[Start of section]

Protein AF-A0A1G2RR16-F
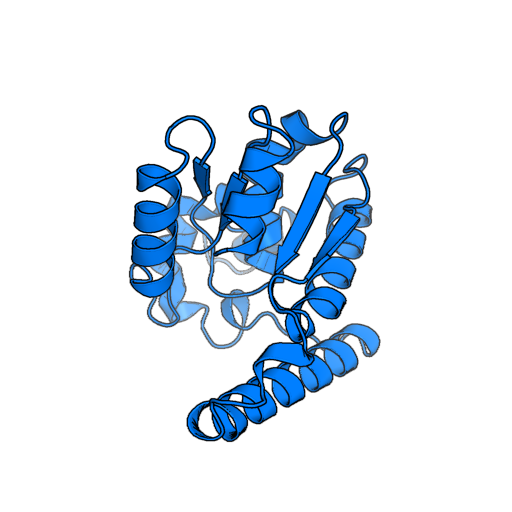1 (afdb_monomer_lite)

Sequence (184 aa):
MSAALELSCGNPETIFIATGGFDEYSEKSAEVEDMTDFLVRFIPNSVVGIPSLPCTRHNLVAVFNVIGATIHKKRVALLTNFYHLPRALRHWTELAESEFPALPMPFPVCAESVALFENSLHDLPAFTRRFEREQRGMRCLEAGRYGDSCLGKRLQAFKGVIKKHGSLLLSLEEQRELRKSGYY

Radius of gyration: 16.84 Å; chains: 1; bounding box: 43×32×46 Å

Structure (mmCIF, N/CA/C/O backbone):
data_AF-A0A1G2RR16-F1
#
_entry.id   AF-A0A1G2RR16-F1
#
loop_
_atom_site.group_PDB
_atom_site.id
_atom_site.type_symbol
_atom_site.label_atom_id
_atom_site.label_alt_id
_atom_site.label_comp_id
_atom_site.label_asym_id
_atom_site.label_entity_id
_atom_site.label_seq_id
_atom_site.pdbx_PDB_ins_code
_atom_site.Cartn_x
_atom_site.Cartn_y
_atom_site.Cartn_z
_atom_site.occupancy
_atom_site.B_iso_or_equiv
_atom_site.auth_seq_id
_atom_site.auth_comp_id
_atom_site.auth_asym_id
_atom_site.auth_atom_id
_atom_site.pdbx_PDB_model_num
ATOM 1 N N . MET A 1 1 ? 12.180 0.208 -10.141 1.00 73.94 1 MET A N 1
ATOM 2 C CA . MET A 1 1 ? 11.738 1.235 -11.115 1.00 73.94 1 MET A CA 1
ATOM 3 C C . MET A 1 1 ? 11.685 0.701 -12.548 1.00 73.94 1 MET A C 1
ATOM 5 O O . MET A 1 1 ? 10.684 0.949 -13.201 1.00 73.94 1 MET A O 1
ATOM 9 N N . SER A 1 2 ? 12.663 -0.085 -13.023 1.00 78.38 2 SER A N 1
ATOM 10 C CA . SER A 1 2 ? 12.661 -0.656 -14.389 1.00 78.38 2 SER A CA 1
ATOM 11 C C . SER A 1 2 ? 11.393 -1.437 -14.748 1.00 78.38 2 SER A C 1
ATOM 13 O O . SER A 1 2 ? 10.806 -1.175 -15.788 1.00 78.38 2 SER A O 1
ATOM 15 N N . ALA A 1 3 ? 10.889 -2.282 -13.840 1.00 82.31 3 ALA A N 1
ATOM 16 C CA . ALA A 1 3 ? 9.636 -3.013 -14.048 1.00 82.31 3 ALA A
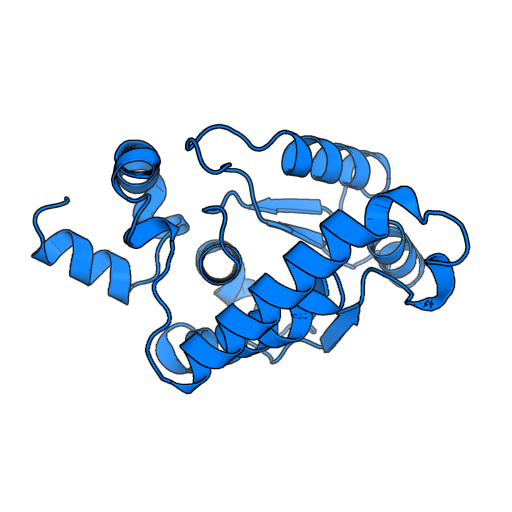 CA 1
ATOM 17 C C . ALA A 1 3 ? 8.427 -2.093 -14.329 1.00 82.31 3 ALA A C 1
ATOM 19 O O . ALA A 1 3 ? 7.557 -2.440 -15.120 1.00 82.31 3 ALA A O 1
ATOM 20 N N . ALA A 1 4 ? 8.368 -0.901 -13.720 1.00 83.81 4 ALA A N 1
ATOM 21 C CA . ALA A 1 4 ? 7.299 0.060 -13.998 1.00 83.81 4 ALA A CA 1
ATOM 22 C C . ALA A 1 4 ? 7.421 0.644 -15.415 1.00 83.81 4 ALA A C 1
ATOM 24 O O . ALA A 1 4 ? 6.426 0.757 -16.126 1.00 83.81 4 ALA A O 1
ATOM 25 N N . LEU A 1 5 ? 8.643 0.954 -15.856 1.00 85.00 5 LEU A N 1
ATOM 26 C CA . LEU A 1 5 ? 8.890 1.430 -17.218 1.00 85.00 5 LEU A CA 1
ATOM 27 C C . LEU A 1 5 ? 8.576 0.351 -18.260 1.00 85.00 5 LEU A C 1
ATOM 29 O O . LEU A 1 5 ? 7.908 0.640 -19.246 1.00 85.00 5 LEU A O 1
ATOM 33 N N . GLU A 1 6 ? 8.987 -0.896 -18.021 1.00 85.38 6 GLU A N 1
ATOM 34 C CA . GLU A 1 6 ? 8.687 -2.035 -18.901 1.00 85.38 6 GLU A CA 1
ATOM 35 C C . GLU A 1 6 ? 7.177 -2.249 -19.066 1.00 85.38 6 GLU A C 1
ATOM 37 O O . GLU A 1 6 ? 6.692 -2.403 -20.190 1.00 85.38 6 GLU A O 1
ATOM 42 N N . LEU A 1 7 ? 6.419 -2.180 -17.966 1.00 85.19 7 LEU A N 1
ATOM 43 C CA . LEU A 1 7 ? 4.957 -2.255 -18.002 1.00 85.19 7 LEU A CA 1
ATOM 44 C C . LEU A 1 7 ? 4.339 -1.103 -18.805 1.00 85.19 7 LEU A C 1
ATOM 46 O O . LEU A 1 7 ? 3.404 -1.330 -19.570 1.00 85.19 7 LEU A O 1
ATOM 50 N N . SER A 1 8 ? 4.865 0.117 -18.665 1.00 85.94 8 SER A N 1
ATOM 51 C CA . SER A 1 8 ? 4.377 1.277 -19.419 1.00 85.94 8 SER A CA 1
ATOM 52 C C . SER A 1 8 ? 4.684 1.167 -20.916 1.00 85.94 8 SER A C 1
ATOM 54 O O . SER A 1 8 ? 3.813 1.446 -21.735 1.00 85.94 8 SER A O 1
ATOM 56 N N . CYS A 1 9 ? 5.874 0.686 -21.288 1.00 83.56 9 CYS A N 1
ATOM 57 C CA . CYS A 1 9 ? 6.229 0.423 -22.685 1.00 83.56 9 CYS A CA 1
ATOM 58 C C . CYS A 1 9 ? 5.319 -0.639 -23.320 1.00 83.56 9 CYS A C 1
ATOM 60 O O . CYS A 1 9 ? 4.932 -0.504 -24.479 1.00 83.56 9 CYS A O 1
ATOM 62 N N . GLY A 1 10 ? 4.969 -1.688 -22.568 1.00 82.31 10 GLY A N 1
ATOM 63 C CA . GLY A 1 10 ? 4.049 -2.731 -23.028 1.00 82.31 10 GLY A CA 1
ATOM 64 C C . GLY A 1 10 ? 2.582 -2.290 -23.079 1.00 82.31 10 GLY A C 1
ATOM 65 O O . GLY A 1 10 ? 1.804 -2.851 -23.849 1.00 82.31 10 GLY A O 1
ATOM 66 N N . ASN A 1 11 ? 2.195 -1.297 -22.272 1.00 84.00 11 ASN A N 1
ATOM 67 C CA . ASN A 1 11 ? 0.849 -0.731 -22.248 1.00 84.00 11 ASN A CA 1
ATOM 68 C C . ASN A 1 11 ? 0.863 0.747 -21.785 1.00 84.00 11 ASN A C 1
ATOM 70 O O . ASN A 1 11 ? 0.824 1.007 -20.574 1.00 84.00 11 ASN A O 1
ATOM 74 N N . PRO A 1 12 ? 0.852 1.716 -22.723 1.00 81.50 12 PRO A N 1
ATOM 75 C CA . PRO A 1 12 ? 0.909 3.148 -22.410 1.00 81.50 12 PRO A CA 1
ATOM 76 C C . PRO A 1 12 ? -0.274 3.679 -21.588 1.00 81.50 12 PRO A C 1
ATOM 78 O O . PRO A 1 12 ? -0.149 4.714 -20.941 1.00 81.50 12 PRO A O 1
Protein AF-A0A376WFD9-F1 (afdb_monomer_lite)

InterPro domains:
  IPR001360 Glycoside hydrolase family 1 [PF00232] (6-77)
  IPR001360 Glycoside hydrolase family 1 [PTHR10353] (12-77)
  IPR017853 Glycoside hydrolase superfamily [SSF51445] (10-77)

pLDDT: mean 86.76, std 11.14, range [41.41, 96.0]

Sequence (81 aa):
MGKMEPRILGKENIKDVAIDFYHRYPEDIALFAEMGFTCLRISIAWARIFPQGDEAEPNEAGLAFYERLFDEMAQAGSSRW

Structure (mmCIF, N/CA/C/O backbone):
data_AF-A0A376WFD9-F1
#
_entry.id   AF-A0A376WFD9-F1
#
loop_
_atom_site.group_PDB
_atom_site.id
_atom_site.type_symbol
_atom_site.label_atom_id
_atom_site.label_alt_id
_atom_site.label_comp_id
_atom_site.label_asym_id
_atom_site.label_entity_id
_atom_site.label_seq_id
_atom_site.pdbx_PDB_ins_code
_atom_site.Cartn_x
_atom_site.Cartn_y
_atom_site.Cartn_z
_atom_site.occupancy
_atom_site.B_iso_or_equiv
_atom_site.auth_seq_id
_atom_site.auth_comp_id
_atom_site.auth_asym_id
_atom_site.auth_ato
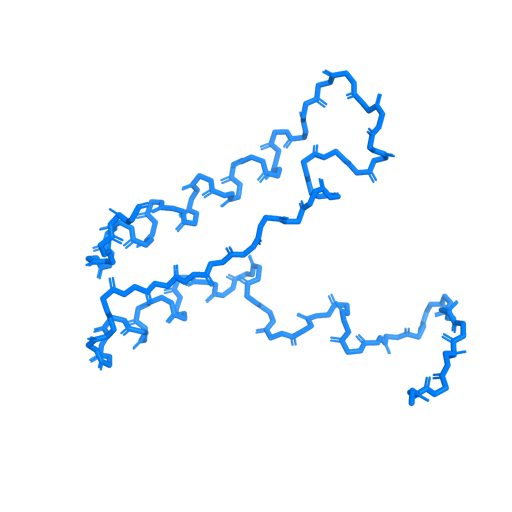m_id
_atom_site.pdbx_PDB_model_num
ATOM 1 N N . MET A 1 1 ? 25.898 -1.791 10.661 1.00 43.03 1 MET A N 1
ATOM 2 C CA . MET A 1 1 ? 25.299 -2.107 9.348 1.00 43.03 1 MET A CA 1
ATOM 3 C C . MET A 1 1 ? 25.300 -3.625 9.208 1.00 43.03 1 MET A C 1
ATOM 5 O O . MET A 1 1 ? 26.373 -4.203 9.325 1.00 43.03 1 MET A O 1
ATOM 9 N N . GLY A 1 2 ? 24.139 -4.282 9.106 1.00 70.44 2 GLY A N 1
ATOM 10 C CA . GLY A 1 2 ? 24.072 -5.748 8.980 1.00 70.44 2 GLY A CA 1
ATOM 11 C C . GLY A 1 2 ? 24.774 -6.237 7.707 1.00 70.44 2 GLY A C 1
ATOM 12 O O . GLY A 1 2 ? 24.822 -5.504 6.721 1.00 70.44 2 GLY A O 1
ATOM 13 N N . LYS A 1 3 ? 25.352 -7.444 7.734 1.00 73.19 3 LYS A N 1
ATOM 14 C CA . LYS A 1 3 ? 26.012 -8.047 6.565 1.00 73.19 3 LYS A CA 1
ATOM 15 C C . LYS A 1 3 ? 24.998 -8.180 5.420 1.00 73.19 3 LYS A C 1
ATOM 17 O O . LYS A 1 3 ? 23.910 -8.707 5.634 1.00 73.19 3 LYS A O 1
ATOM 22 N N . MET A 1 4 ? 25.337 -7.668 4.235 1.00 68.69 4 MET A N 1
ATOM 23 C CA . MET A 1 4 ? 24.506 -7.832 3.041 1.00 68.69 4 MET A CA 1
ATOM 24 C C . MET A 1 4 ? 24.787 -9.201 2.428 1.00 68.69 4 MET A C 1
ATOM 26 O O . MET A 1 4 ? 25.820 -9.395 1.794 1.00 68.69 4 MET A O 1
ATOM 30 N N . GLU A 1 5 ? 23.874 -10.141 2.642 1.00 76.00 5
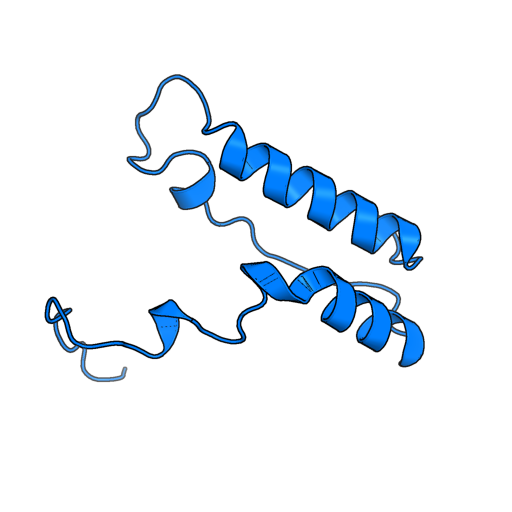 GLU A N 1
ATOM 31 C CA . GLU A 1 5 ? 23.894 -11.432 1.958 1.00 76.00 5 GLU A CA 1
ATOM 32 C C . GLU A 1 5 ? 23.251 -11.285 0.565 1.00 76.00 5 GLU A C 1
ATOM 34 O O . GLU A 1 5 ? 22.199 -10.644 0.444 1.00 76.00 5 GLU A O 1
ATOM 39 N N . PRO A 1 6 ? 23.856 -11.844 -0.498 1.00 77.19 6 PRO A N 1
ATOM 40 C CA . PRO A 1 6 ? 23.282 -11.809 -1.838 1.00 77.19 6 PRO A CA 1
ATOM 41 C C . PRO A 1 6 ? 21.965 -12.596 -1.895 1.00 77.19 6 PRO A C 1
ATOM 43 O O . PRO A 1 6 ? 21.785 -13.601 -1.204 1.00 77.19 6 PRO A O 1
ATOM 46 N N . ARG A 1 7 ? 21.031 -12.151 -2.745 1.00 74.62 7 ARG A N 1
ATOM 47 C CA . ARG A 1 7 ? 19.755 -12.850 -2.949 1.00 74.62 7 ARG A CA 1
ATOM 48 C C . ARG A 1 7 ? 20.023 -14.191 -3.637 1.00 74.62 7 ARG A C 1
ATOM 50 O O . ARG A 1 7 ? 20.485 -14.218 -4.774 1.00 74.62 7 ARG A O 1
ATOM 57 N N . ILE A 1 8 ? 19.726 -15.293 -2.950 1.00 81.50 8 ILE A N 1
ATOM 58 C CA . ILE A 1 8 ? 19.812 -16.649 -3.508 1.00 81.50 8 ILE A CA 1
ATOM 59 C C . ILE A 1 8 ? 18.449 -16.996 -4.114 1.00 81.50 8 ILE A C 1
ATOM 61 O O . ILE A 1 8 ? 17.437 -16.980 -3.412 1.00 81.50 8 ILE A O 1
ATOM 65 N N . LEU A 1 9 ? 18.416 -17.298 -5.413 1.00 73.44 9 LEU A N 1
ATOM 66 C CA . LEU A 1 9 ? 17.198 -17.716 -6.110 1.00 73.44 9 LEU A CA 1
ATOM 67 C C . LEU A 1 9 ? 16.652 -19.008 -5.472 1.00 73.44 9 LEU A C 1
ATOM 69 O O . LEU A 1 9 ? 17.398 -19.967 -5.296 1.00 73.44 9 LEU A O 1
ATOM 73 N N . GLY A 1 10 ? 15.370 -19.023 -5.096 1.00 76.88 10 GLY A N 1
ATOM 74 C CA . GLY A 1 10 ? 14.729 -20.164 -4.424 1.00 76.88 10 GLY A CA 1
ATOM 75 C C . GLY A 1 10 ? 14.866 -20.192 -2.897 1.00 76.88 10 GLY A C 1
ATOM 76 O O . GLY A 1 10 ? 14.300 -21.073 -2.258 1.00 76.88 10 GLY A O 1
ATOM 77 N N . LYS A 1 11 ? 15.573 -19.228 -2.293 1.00 78.81 11 LYS A N 1
ATOM 78 C CA . LYS A 1 11 ? 15.587 -19.033 -0.840 1.00 78.81 11 LYS A CA 1
ATOM 79 C C . LYS A 1 11 ? 14.634 -17.900 -0.476 1.00 78.81 11 LYS A C 1
ATOM 81 O O . LYS A 1 11 ? 14.927 -16.743 -0.777 1.00 78.81 11 LYS A O 1
ATOM 86 N N . GLU A 1 12 ? 13.526 -18.236 0.175 1.00 77.62 12 GLU A N 1
ATOM 87 C CA . GLU A 1 12 ? 12.593 -17.247 0.716 1.00 77.62 12 GLU A CA 1
ATOM 88 C C . GLU A 1 12 ? 13.296 -16.362 1.751 1.00 77.62 12 GLU A C 1
ATOM 90 O O . GLU A 1 12 ? 14.056 -16.824 2.607 1.00 77.62 12 GLU A O 1
ATOM 95 N N . ASN A 1 13 ? 13.056 -15.063 1.650 1.00 79.38 13 ASN A N 1
ATOM 96 C CA . ASN A 1 13 ? 13.539 -14.052 2.570 1.00 79.38 13 ASN A CA 1
ATOM 97 C C . ASN A 1 13 ? 12.353 -13.373 3.244 1.00 79.38 13 ASN A C 1
ATOM 99 O O . ASN A 1 13 ? 11.259 -13.281 2.696 1.00 79.38 13 ASN A O 1
ATOM 103 N N . ILE A 1 14 ? 12.610 -12.772 4.404 1.00 81.06 14 ILE A N 1
ATOM 104 C CA . ILE A 1 14 ? 11.597 -12.042 5.181 1.00 81.06 14 ILE A CA 1
ATOM 105 C C . ILE A 1 14 ? 10.844 -10.971 4.371 1.00 81.06 14 ILE A C 1
ATOM 107 O O . ILE A 1 14 ? 9.699 -10.655 4.670 1.00 81.06 14 ILE A O 1
ATOM 111 N N . LYS A 1 15 ? 11.477 -10.409 3.334 1.00 81.12 15 LYS A N 1
ATOM 112 C CA . LYS A 1 15 ? 10.901 -9.353 2.492 1.00 81.12 15 LYS A CA 1
ATOM 113 C C . LYS A 1 15 ? 9.955 -9.871 1.411 1.00 81.12 15 LYS A C 1
ATOM 115 O O . LYS A 1 15 ? 9.237 -9.057 0.845 1.00 81.12 15 LYS A O 1
ATOM 120 N N . ASP A 1 16 ? 9.990 -11.167 1.102 1.00 84.44 16 ASP A N 1
ATOM 121 C CA . ASP A 1 16 ? 9.174 -11.730 0.023 1.00 84.44 16 ASP A CA 1
ATOM 122 C C . ASP A 1 16 ? 7.683 -11.742 0.418 1.00 84.44 16 ASP A C 1
ATOM 124 O O . ASP A 1 16 ? 6.838 -11.420 -0.410 1.00 84.44 16 ASP A O 1
ATOM 128 N N . VAL A 1 17 ? 7.373 -11.998 1.698 1.00 86.88 17 VAL A N 1
ATOM 129 C CA . VAL A 1 17 ? 6.000 -11.947 2.250 1.00 86.88 17 VAL A CA 1
ATOM 130 C C . VAL A 1 17 ? 5.792 -10.764 3.209 1.00 86.88 17 VAL A C 1
ATOM 132 O O . VAL A 1 17 ? 4.721 -10.158 3.230 1.00 86.88 17 VAL A O 1
ATOM 135 N N . ALA A 1 18 ? 6.814 -10.375 3.982 1.00 89.94 18 ALA A N 1
ATOM 136 C CA . ALA A 1 18 ? 6.705 -9.374 5.048 1.00 89.94 18 ALA A CA 1
ATOM 137 C C . ALA A 1 18 ? 5.563 -9.702 6.039 1.00 89.94 18 ALA A C 1
ATOM 139 O O . ALA A 1 18 ? 5.546 -10.796 6.595 1.00 89.94 18 ALA A O 1
ATOM 140 N N . ILE A 1 19 ? 4.635 -8.769 6.280 1.00 91.38 19 ILE A N 1
ATOM 141 C CA . ILE A 1 19 ? 3.430 -8.985 7.108 1.00 91.38 19 ILE A CA 1
ATOM 142 C C . ILE A 1 19 ? 2.200 -9.396 6.280 1.00 91.38 19 ILE A C 1
ATOM 144 O O . ILE A 1 19 ? 1.096 -9.422 6.803 1.00 91.38 19 ILE A O 1
ATOM 148 N N . ASP A 1 20 ? 2.380 -9.675 4.986 1.00 92.62 20 ASP A N 1
ATOM 149 C CA . ASP A 1 20 ? 1.304 -9.997 4.041 1.00 92.62 20 ASP A CA 1
ATOM 150 C C . ASP A 1 20 ? 0.230 -8.899 3.859 1.00 92.62 20 ASP A C 1
ATOM 152 O O . ASP A 1 20 ? -0.900 -9.144 3.435 1.00 92.62 20 ASP A O 1
ATOM 156 N N . PHE A 1 21 ? 0.608 -7.639 4.097 1.00 93.31 21 PHE A N 1
ATOM 157 C CA . PHE A 1 21 ? -0.279 -6.478 3.929 1.00 93.31 21 PHE A CA 1
ATOM 158 C C . PHE A 1 21 ? -0.852 -6.362 2.508 1.00 93.31 21 PHE A C 1
ATOM 160 O O . PHE A 1 21 ? -1.911 -5.790 2.297 1.00 93.31 21 PHE A O 1
ATOM 167 N N . TYR A 1 22 ? -0.163 -6.907 1.502 1.00 92.75 22 TYR A N 1
ATOM 168 C CA . TYR A 1 22 ? -0.638 -6.842 0.121 1.00 92.75 22 TYR A CA 1
ATOM 169 C C . TYR A 1 22 ? -1.964 -7.588 -0.093 1.00 92.75 22 TYR A C 1
ATOM 171 O O . TYR A 1 22 ? -2.749 -7.186 -0.947 1.00 92.75 22 TYR A O 1
ATOM 179 N N . HIS A 1 23 ? -2.231 -8.637 0.685 1.00 93.69 23 HIS A N 1
ATOM 180 C CA . HIS A 1 23 ? -3.470 -9.408 0.578 1.00 93.69 23 HIS A CA 1
ATOM 181 C C . HIS A 1 23 ? -4.439 -9.125 1.728 1.00 93.69 23 HIS A C 1
ATOM 183 O O . HIS A 1 23 ? -5.643 -9.249 1.533 1.00 93.69 23 HIS A O 1
ATOM 189 N N . ARG A 1 24 ? -3.919 -8.730 2.897 1.00 94.75 24 ARG A N 1
ATOM 190 C CA . ARG A 1 24 ? -4.673 -8.633 4.158 1.00 94.75 24 ARG A CA 1
ATOM 191 C C . ARG A 1 24 ? -4.914 -7.206 4.657 1.00 94.75 24 ARG A C 1
ATOM 193 O O . ARG A 1 24 ? -5.297 -6.998 5.807 1.00 94.75 24 ARG A O 1
ATOM 200 N N . TYR A 1 25 ? -4.665 -6.206 3.809 1.00 94.31 25 TYR A N 1
ATOM 201 C CA . TYR A 1 25 ? -4.882 -4.811 4.189 1.00 94.31 25 TYR A CA 1
ATOM 202 C C . TYR A 1 25 ? -6.316 -4.499 4.659 1.00 94.31 25 TYR A C 1
ATOM 204 O O . TYR A 1 25 ? -6.420 -3.653 5.546 1.00 94.31 25 TYR A O 1
ATOM 212 N N . PRO A 1 26 ? -7.406 -5.121 4.152 1.00 94.06 26 PRO A N 1
ATOM 213 C CA . PRO A 1 26 ? -8.746 -4.804 4.643 1.00 94.06 26 PRO A CA 1
ATOM 214 C C . PRO A 1 26 ? -8.933 -5.185 6.112 1.00 94.06 26 PRO A C 1
ATOM 216 O O . PRO A 1 26 ? -9.423 -4.383 6.905 1.00 94.06 26 PRO A O 1
ATOM 219 N N . GLU A 1 27 ? -8.475 -6.375 6.509 1.00 94.88 27 GLU A N 1
ATOM 220 C CA . GLU A 1 27 ? -8.556 -6.819 7.900 1.00 94.88 27 GLU A CA 1
ATOM 221 C C . GLU A 1 27 ? -7.673 -5.967 8.815 1.00 94.88 27 GLU A C 1
ATOM 223 O O . GLU A 1 27 ? -8.098 -5.587 9.907 1.00 94.88 27 GLU A O 1
ATOM 228 N N . ASP A 1 28 ? -6.464 -5.629 8.363 1.00 93.81 28 ASP A N 1
ATOM 229 C CA . ASP A 1 28 ? -5.549 -4.785 9.132 1.00 93.81 28 ASP A CA 1
ATOM 230 C C . ASP A 1 28 ? -6.134 -3.375 9.339 1.00 93.81 28 ASP A C 1
ATOM 232 O O . ASP A 1 28 ? -6.084 -2.839 10.447 1.00 93.81 28 ASP A O 1
ATOM 236 N N . ILE A 1 29 ? -6.743 -2.782 8.304 1.00 93.19 29 ILE A N 1
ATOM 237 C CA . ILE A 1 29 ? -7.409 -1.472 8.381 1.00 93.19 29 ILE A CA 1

[End of section]

# [Required work]
Search the listing above for the lines with "ATOM 50 O O" and "ATOM 67 C C .", then output those lines and all lines between them exactly.

# [Output below]
ATOM 50 O O . ARG A 1 7 ? 20.485 -14.218 -4.774 1.00 74.62 7 ARG A O 1
ATOM 57 N N . ILE A 1 8 ? 19.726 -15.293 -2.950 1.00 81.50 8 ILE A N 1
ATOM 58 C CA . ILE A 1 8 ? 19.812 -16.649 -3.508 1.00 81.50 8 ILE A CA 1
ATOM 59 C C . ILE A 1 8 ? 18.449 -16.996 -4.114 1.00 81.50 8 ILE A C 1
ATOM 61 O O . ILE A 1 8 ? 17.437 -16.980 -3.412 1.00 81.50 8 ILE A O 1
ATOM 65 N N . LEU A 1 9 ? 18.416 -17.298 -5.413 1.00 73.44 9 LEU A N 1
ATOM 66 C CA . LEU A 1 9 ? 17.198 -17.716 -6.110 1.00 73.44 9 LEU A CA 1
ATOM 67 C C . LEU A 1 9 ? 16.652 -19.008 -5.472 1.00 73.44 9 LEU A C 1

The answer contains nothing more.